Research

The Bocarsly Lab uses a systems level approach to identify the neural substrates, circuits, and behavioral motivations driving food intake and their contributions to the development of disease states such as compulsive overeating, obesity, and anorexia. To do this, the laboratory uses a combination of novel transgenic mouse lines, optogenetics, chemogenetics, in vivo fiber photometry, molecular techniques, ex vivo brain slice fast-scan cyclic voltammetry, and fiber photometry, as well as behavior using mouse models.

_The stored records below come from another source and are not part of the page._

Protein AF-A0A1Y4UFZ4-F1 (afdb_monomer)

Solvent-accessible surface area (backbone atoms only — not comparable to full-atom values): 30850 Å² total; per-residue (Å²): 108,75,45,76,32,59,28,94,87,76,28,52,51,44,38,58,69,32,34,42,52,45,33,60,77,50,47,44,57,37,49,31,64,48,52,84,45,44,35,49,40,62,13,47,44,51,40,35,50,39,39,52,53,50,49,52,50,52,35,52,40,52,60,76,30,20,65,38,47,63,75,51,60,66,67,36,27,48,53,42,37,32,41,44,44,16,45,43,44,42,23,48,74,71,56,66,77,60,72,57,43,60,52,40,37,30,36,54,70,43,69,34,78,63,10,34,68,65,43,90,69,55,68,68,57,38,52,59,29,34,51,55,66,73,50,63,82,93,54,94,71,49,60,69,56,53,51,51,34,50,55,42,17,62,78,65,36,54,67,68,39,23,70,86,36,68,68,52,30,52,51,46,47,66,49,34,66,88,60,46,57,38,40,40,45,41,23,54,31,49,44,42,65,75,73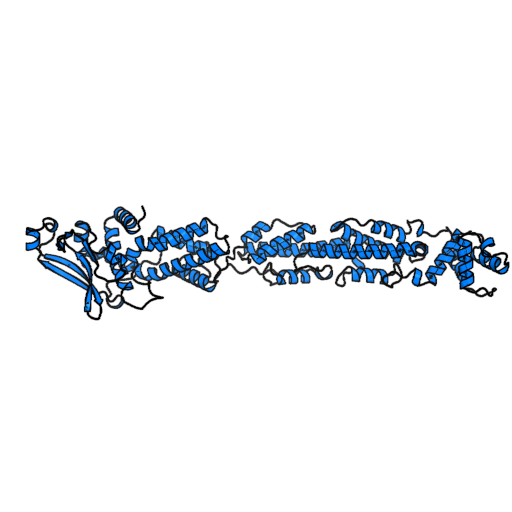,34,66,77,65,46,39,30,95,86,75,28,50,61,45,31,71,66,34,53,48,58,50,50,58,68,43,23,74,40,92,64,62,70,74,36,23,53,100,38,34,56,42,51,46,51,54,52,52,49,30,57,45,52,50,50,53,50,53,53,49,36,51,57,48,26,61,77,53,45,26,29,30,51,52,71,21,38,55,45,42,52,51,29,50,52,24,41,38,74,62,71,43,91,70,76,89,52,60,66,62,43,56,71,22,42,52,55,48,77,75,62,38,68,61,38,25,51,38,36,47,44,38,44,74,60,68,33,36,21,92,89,36,80,58,76,71,75,26,68,57,35,72,43,53,52,42,18,51,50,43,52,57,52,26,60,78,66,71,60,55,81,71,46,71,78,44,72,76,81,46,38,93,80,57,55,38,46,79,48,77,49,74,41,81,38,56,78,55,36,79,78,32,77,90,44,62,90,55,58,47,66,41,59,27,34,38,35,27,32,71,51,96,89,37,85,37,64,34,39,32,63,42,71,63,47,75,57,97,88,40,82,41,60,33,19,31,43,40,61,43,81,38,52,58,66,54,35,70,64,41,35,69,33,74,49,55,67,70,56,46,73,60,53,22,33,59,81,81,36,55,72,61,57,67,60,55,20,13,35,50,86,46,37,42,59,51,51,57,36,44,55,51,47,37,52,52,50,52,58,40,36,74,73,64,59,65,55,39,81,60,61,41,50,46,54,39,47,49,44,48,49,34,66,59,37,38,61,48,67,48,24,21,54,36,40,36,52,82,78,78,90,86,80,76,91,71,80,42,32,36,54,36,6,57,51,28,24,51,54,41,50,54,38,62,71,75,36,74,65,61,41,52,52,52,35,39,66,76,58,69,72,120

Structure (mmCIF, N/CA/C/O backbone):
data_AF-A0A1Y4UFZ4-F1
#
_entry.id   AF-A0A1Y4UFZ4-F1
#
loop_
_atom_site.group_PDB
_atom_site.id
_atom_site.type_symbol
_atom_site.label_atom_id
_atom_site.label_alt_id
_atom_site.label_comp_id
_atom_site.label_asym_id
_atom_site.label_entity_id
_atom_site.label_seq_id
_atom_site.pdbx_PDB_ins_code
_atom_site.Cartn_x
_atom_site.Cartn_y
_atom_site.Cartn_z
_atom_site.occupancy
_atom_site.B_iso_or_equiv
_atom_site.auth_seq_id
_atom_site.auth_comp_id
_atom_site.auth_asym_id
_atom_site.auth_atom_id
_atom_site.pdbx_PDB_model_num
ATOM 1 N N . MET A 1 1 ? -17.005 11.866 26.491 1.00 44.00 1 MET A N 1
ATOM 2 C CA . MET A 1 1 ? -18.235 11.413 25.807 1.00 44.00 1 MET A CA 1
ATOM 3 C C . MET A 1 1 ? -17.795 10.415 24.768 1.00 44.00 1 MET A C 1
ATOM 5 O O . MET A 1 1 ? -16.954 10.788 23.967 1.00 44.00 1 MET A O 1
ATOM 9 N N . SER A 1 2 ? -18.325 9.197 24.767 1.00 58.97 2 SER A N 1
ATOM 10 C CA . SER A 1 2 ? -17.950 8.249 23.726 1.00 58.97 2 SER A CA 1
ATOM 11 C C . SER A 1 2 ? -18.863 8.406 22.516 1.00 58.97 2 SER A C 1
ATOM 13 O O . SER A 1 2 ? -20.083 8.304 22.621 1.00 58.97 2 SER A O 1
ATOM 15 N N . LYS A 1 3 ? -18.280 8.756 21.375 1.00 75.62 3 LYS A N 1
ATOM 16 C CA . LYS A 1 3 ? -18.909 8.674 20.054 1.00 75.62 3 LYS A CA 1
ATOM 17 C C . LYS A 1 3 ? -18.022 7.796 19.189 1.00 75.62 3 LYS A C 1
ATOM 19 O O . LYS A 1 3 ? -16.833 7.652 19.482 1.00 75.62 3 LYS A O 1
ATOM 24 N N . GLU A 1 4 ? -18.596 7.213 18.146 1.00 84.88 4 GLU A N 1
ATOM 25 C CA . GLU A 1 4 ? -17.793 6.468 17.187 1.00 84.88 4 GLU A CA 1
ATOM 26 C C . GLU A 1 4 ? -16.777 7.421 16.551 1.00 84.88 4 GLU A C 1
ATOM 28 O O . GLU A 1 4 ? -17.112 8.550 16.165 1.00 84.88 4 GLU A O 1
ATOM 33 N N . LEU A 1 5 ? -15.517 6.997 16.507 1.00 89.88 5 LEU A N 1
ATOM 34 C CA . LEU A 1 5 ? -14.431 7.836 16.042 1.00 89.88 5 LEU A CA 1
ATOM 35 C C . LEU A 1 5 ? -14.641 8.166 14.565 1.00 89.88 5 LEU A C 1
ATOM 37 O O . LEU A 1 5 ? -14.600 7.301 13.689 1.00 89.88 5 LEU A O 1
ATOM 41 N N . THR A 1 6 ? -14.836 9.451 14.305 1.00 94.50 6 THR A N 1
ATOM 42 C CA . THR A 1 6 ? -14.887 10.020 12.962 1.00 94.50 6 THR A CA 1
ATOM 43 C C . THR A 1 6 ? -13.557 10.709 12.697 1.00 94.50 6 THR A C 1
ATOM 45 O O . THR A 1 6 ? -13.139 11.548 13.494 1.00 94.50 6 THR A O 1
ATOM 48 N N . GLY A 1 7 ? -12.884 10.336 11.612 1.00 95.56 7 GLY A N 1
ATOM 49 C CA . GLY A 1 7 ? -11.599 10.919 11.242 1.00 95.56 7 GLY A CA 1
ATOM 50 C C . GLY A 1 7 ? -11.760 12.322 10.668 1.00 95.56 7 GLY A C 1
ATOM 51 O O . GLY A 1 7 ? -12.872 12.766 10.368 1.00 95.56 7 GLY A O 1
ATOM 52 N N . LYS A 1 8 ? -10.645 13.019 10.441 1.00 95.12 8 LYS A N 1
ATOM 53 C CA . LYS A 1 8 ? -10.653 14.371 9.843 1.00 95.12 8 LYS A CA 1
ATOM 54 C C . LYS A 1 8 ? -11.322 14.452 8.468 1.00 95.12 8 LYS A C 1
ATOM 56 O O . LYS A 1 8 ? -11.792 15.514 8.079 1.00 95.12 8 LYS A O 1
ATOM 61 N N . ASN A 1 9 ? -11.394 13.335 7.749 1.00 93.50 9 ASN A N 1
ATOM 62 C CA . ASN A 1 9 ? -12.108 13.216 6.474 1.00 93.50 9 ASN A CA 1
ATOM 63 C C . ASN A 1 9 ? -13.636 13.039 6.626 1.00 93.50 9 ASN A C 1
ATOM 65 O O . ASN A 1 9 ? -14.330 12.806 5.636 1.00 93.50 9 ASN A O 1
ATOM 69 N N . GLY A 1 10 ? -14.172 13.104 7.849 1.00 94.94 10 GLY A N 1
ATOM 70 C CA . GLY A 1 10 ? -15.602 12.981 8.129 1.00 94.94 10 GLY A CA 1
ATOM 71 C C . GLY A 1 10 ? -16.153 11.556 8.021 1.00 94.94 10 GLY A C 1
ATOM 72 O O . GLY A 1 10 ? -17.371 11.380 8.001 1.00 94.94 10 GLY A O 1
ATOM 73 N N . LYS A 1 11 ? -15.294 10.534 7.920 1.00 97.00 11 LYS A N 1
ATOM 74 C CA . LYS A 1 11 ? -15.692 9.120 7.826 1.00 97.00 11 LYS A CA 1
ATOM 75 C C . LYS A 1 11 ? -15.349 8.363 9.105 1.00 97.00 11 LYS A C 1
ATOM 77 O O . LYS A 1 11 ? -14.418 8.725 9.821 1.00 97.00 11 LYS A O 1
ATOM 82 N N . ILE A 1 12 ? -16.091 7.291 9.373 1.00 94.44 12 ILE A N 1
ATOM 83 C CA . ILE A 1 12 ? -15.838 6.412 10.520 1.00 94.44 12 ILE A CA 1
ATOM 84 C C . ILE A 1 12 ? -14.481 5.724 10.359 1.00 94.44 12 ILE A C 1
ATOM 86 O O . ILE A 1 12 ? -14.244 5.030 9.366 1.00 94.44 12 ILE A O 1
ATOM 90 N N . VAL A 1 13 ? -13.597 5.907 11.337 1.00 95.88 13 VAL A N 1
ATOM 91 C CA . VAL A 1 13 ? -12.204 5.454 11.269 1.00 95.88 13 VAL A CA 1
ATOM 92 C C . VAL A 1 13 ? -12.129 3.930 11.162 1.00 95.88 13 VAL A C 1
ATOM 94 O O . VAL A 1 13 ? -12.795 3.197 11.893 1.00 95.88 13 VAL A O 1
ATOM 97 N N . GLY A 1 14 ? -11.314 3.460 10.213 1.00 93.00 14 GLY A N 1
ATOM 98 C CA . GLY A 1 14 ? -11.084 2.040 9.930 1.00 93.00 14 GLY A CA 1
ATOM 99 C C . GLY A 1 14 ? -12.118 1.357 9.031 1.00 93.00 14 GLY A C 1
ATOM 100 O O . GLY A 1 14 ? -12.042 0.145 8.855 1.00 93.00 14 GLY A O 1
ATOM 101 N N . THR A 1 15 ? -13.060 2.106 8.453 1.00 94.12 15 THR A N 1
ATOM 102 C CA . THR A 1 15 ? -13.966 1.606 7.402 1.00 94.12 15 THR A CA 1
ATOM 103 C C . THR A 1 15 ? -13.356 1.739 6.003 1.00 94.12 15 THR A C 1
ATOM 105 O O . THR A 1 15 ? -12.487 2.581 5.782 1.00 94.12 15 THR A O 1
ATOM 108 N N . ASP A 1 16 ? -13.856 0.980 5.025 1.00 94.00 16 ASP A N 1
ATOM 109 C CA . ASP A 1 16 ? -13.395 1.075 3.629 1.00 94.00 16 ASP A CA 1
ATOM 110 C C . ASP A 1 16 ? -13.552 2.498 3.069 1.00 94.00 16 ASP A C 1
ATOM 112 O O . ASP A 1 16 ? -12.623 3.039 2.476 1.00 94.00 16 ASP A O 1
ATOM 116 N N . VAL A 1 17 ? -14.681 3.164 3.351 1.00 95.94 17 VAL A N 1
ATOM 117 C CA . VAL A 1 17 ? -14.929 4.553 2.920 1.00 95.94 17 VAL A CA 1
ATOM 118 C C . VAL A 1 17 ? -13.987 5.565 3.579 1.00 95.94 17 VAL A C 1
ATOM 120 O O . VAL A 1 17 ? -13.711 6.613 2.997 1.00 95.94 17 VAL A O 1
ATOM 123 N N . TYR A 1 18 ? -13.475 5.269 4.778 1.00 97.69 18 TYR A N 1
ATOM 124 C CA . TYR A 1 18 ? -12.455 6.088 5.432 1.00 97.69 18 TYR A CA 1
ATOM 125 C C . TYR A 1 18 ? -11.116 5.997 4.701 1.00 97.69 18 TYR A C 1
ATOM 127 O O . TYR A 1 18 ? -10.497 7.030 4.440 1.00 97.69 18 TYR A O 1
ATOM 135 N N . PHE A 1 19 ? -10.700 4.790 4.314 1.00 97.56 19 PHE A N 1
ATOM 136 C CA . PHE A 1 19 ? -9.484 4.606 3.524 1.00 97.56 19 PHE A CA 1
ATOM 137 C C . PHE A 1 19 ? -9.629 5.144 2.105 1.00 97.56 19 PHE A C 1
ATOM 139 O O . PHE A 1 19 ? -8.753 5.874 1.660 1.00 97.56 19 PHE A O 1
ATOM 146 N N . GLN A 1 20 ? -10.758 4.898 1.439 1.00 95.50 20 GLN A N 1
ATOM 147 C CA . GLN A 1 20 ? -11.040 5.438 0.109 1.00 95.50 20 GLN A CA 1
ATOM 148 C C . GLN A 1 20 ? -10.938 6.970 0.088 1.00 95.50 20 GLN A C 1
ATOM 150 O O . GLN A 1 20 ? -10.274 7.541 -0.776 1.00 95.50 20 GLN A O 1
ATOM 155 N N . ALA A 1 21 ? -11.531 7.647 1.080 1.00 96.00 21 ALA A N 1
ATOM 156 C CA . ALA A 1 21 ? -11.444 9.100 1.193 1.00 96.00 21 ALA A CA 1
ATOM 157 C C . ALA A 1 21 ? -9.994 9.584 1.377 1.00 96.00 21 ALA A C 1
ATOM 159 O O . ALA A 1 21 ? -9.600 10.575 0.767 1.00 96.00 21 ALA A O 1
ATOM 160 N N . MET A 1 22 ? -9.179 8.883 2.175 1.00 96.00 22 MET A N 1
ATOM 161 C CA . MET A 1 22 ? -7.750 9.203 2.306 1.00 96.00 22 MET A CA 1
ATOM 162 C C . MET A 1 22 ? -6.974 8.929 1.015 1.00 96.00 22 MET A C 1
ATOM 164 O O . MET A 1 22 ? -6.122 9.733 0.639 1.00 96.00 22 MET A O 1
ATOM 168 N N . ASN A 1 23 ? -7.275 7.831 0.321 1.00 95.25 23 ASN A N 1
ATOM 169 C CA . ASN A 1 23 ? -6.614 7.461 -0.926 1.00 95.25 23 ASN A CA 1
ATOM 170 C C . ASN A 1 23 ? -6.818 8.528 -2.004 1.00 95.25 23 ASN A C 1
ATOM 172 O O . ASN A 1 23 ? -5.863 8.898 -2.686 1.00 95.25 23 ASN A O 1
ATOM 176 N N . GLN A 1 24 ? -8.035 9.066 -2.091 1.00 93.44 24 GLN A N 1
ATOM 177 C CA . GLN A 1 24 ? -8.395 10.186 -2.960 1.00 93.44 24 GLN A CA 1
ATOM 178 C C . GLN A 1 24 ? -7.719 11.486 -2.517 1.00 93.44 24 GLN A C 1
ATOM 180 O O . GLN A 1 24 ? -7.040 12.140 -3.307 1.00 93.44 24 GLN A O 1
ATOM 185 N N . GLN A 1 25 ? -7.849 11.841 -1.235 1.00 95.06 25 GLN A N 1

Central Insulin Sensitivity Augmented by Semaglutide in Obese Male Mice


GLP-1 receptor agonist semaglutide has been shown to regulate feeding behaviors for substantial weight loss. Treated patients and animal models demonstrate changes in the regulation of dopamine transmission in the striatum. We are investigating insulin signaling as a mechanism for central satiation signaling in the dorsal and ventral striatum through increased evoked dopamine concentrations.


The role of high-fat diet consumption on emotion like-behaviors and dopamine circuitry in the amygdala

 

This project utilizes animal models to examine the link between dietary fat intake and the development of mental health disorders with the goal of elucidating neuronal circuitry in the amygdala. We are using behavioral assessments, voltammetry, chemogenetics tools, qPCR, and ELISA assays.

Evaluating the Role of ApoE4 on Insulin Resistance in Alzheimer’s Disease


Alzheimer’s disease is the most common neurodegenerative disorder, and the apolipoprotein E4 (ApoE4) allele has been identified as the strongest genetic risk factor for AD. The scope of ApoE4's contribution to Alzheimer's remains unclear, but research suggests that it may cause impaired neuronal insulin signaling and insulin resistance. Using both in-vitro and in-vivo studies,  we investigate the role of ApoE4 in Alzheimer's pathology by determining its impact on insulin signaling and identifying possible therapeutic strategies.  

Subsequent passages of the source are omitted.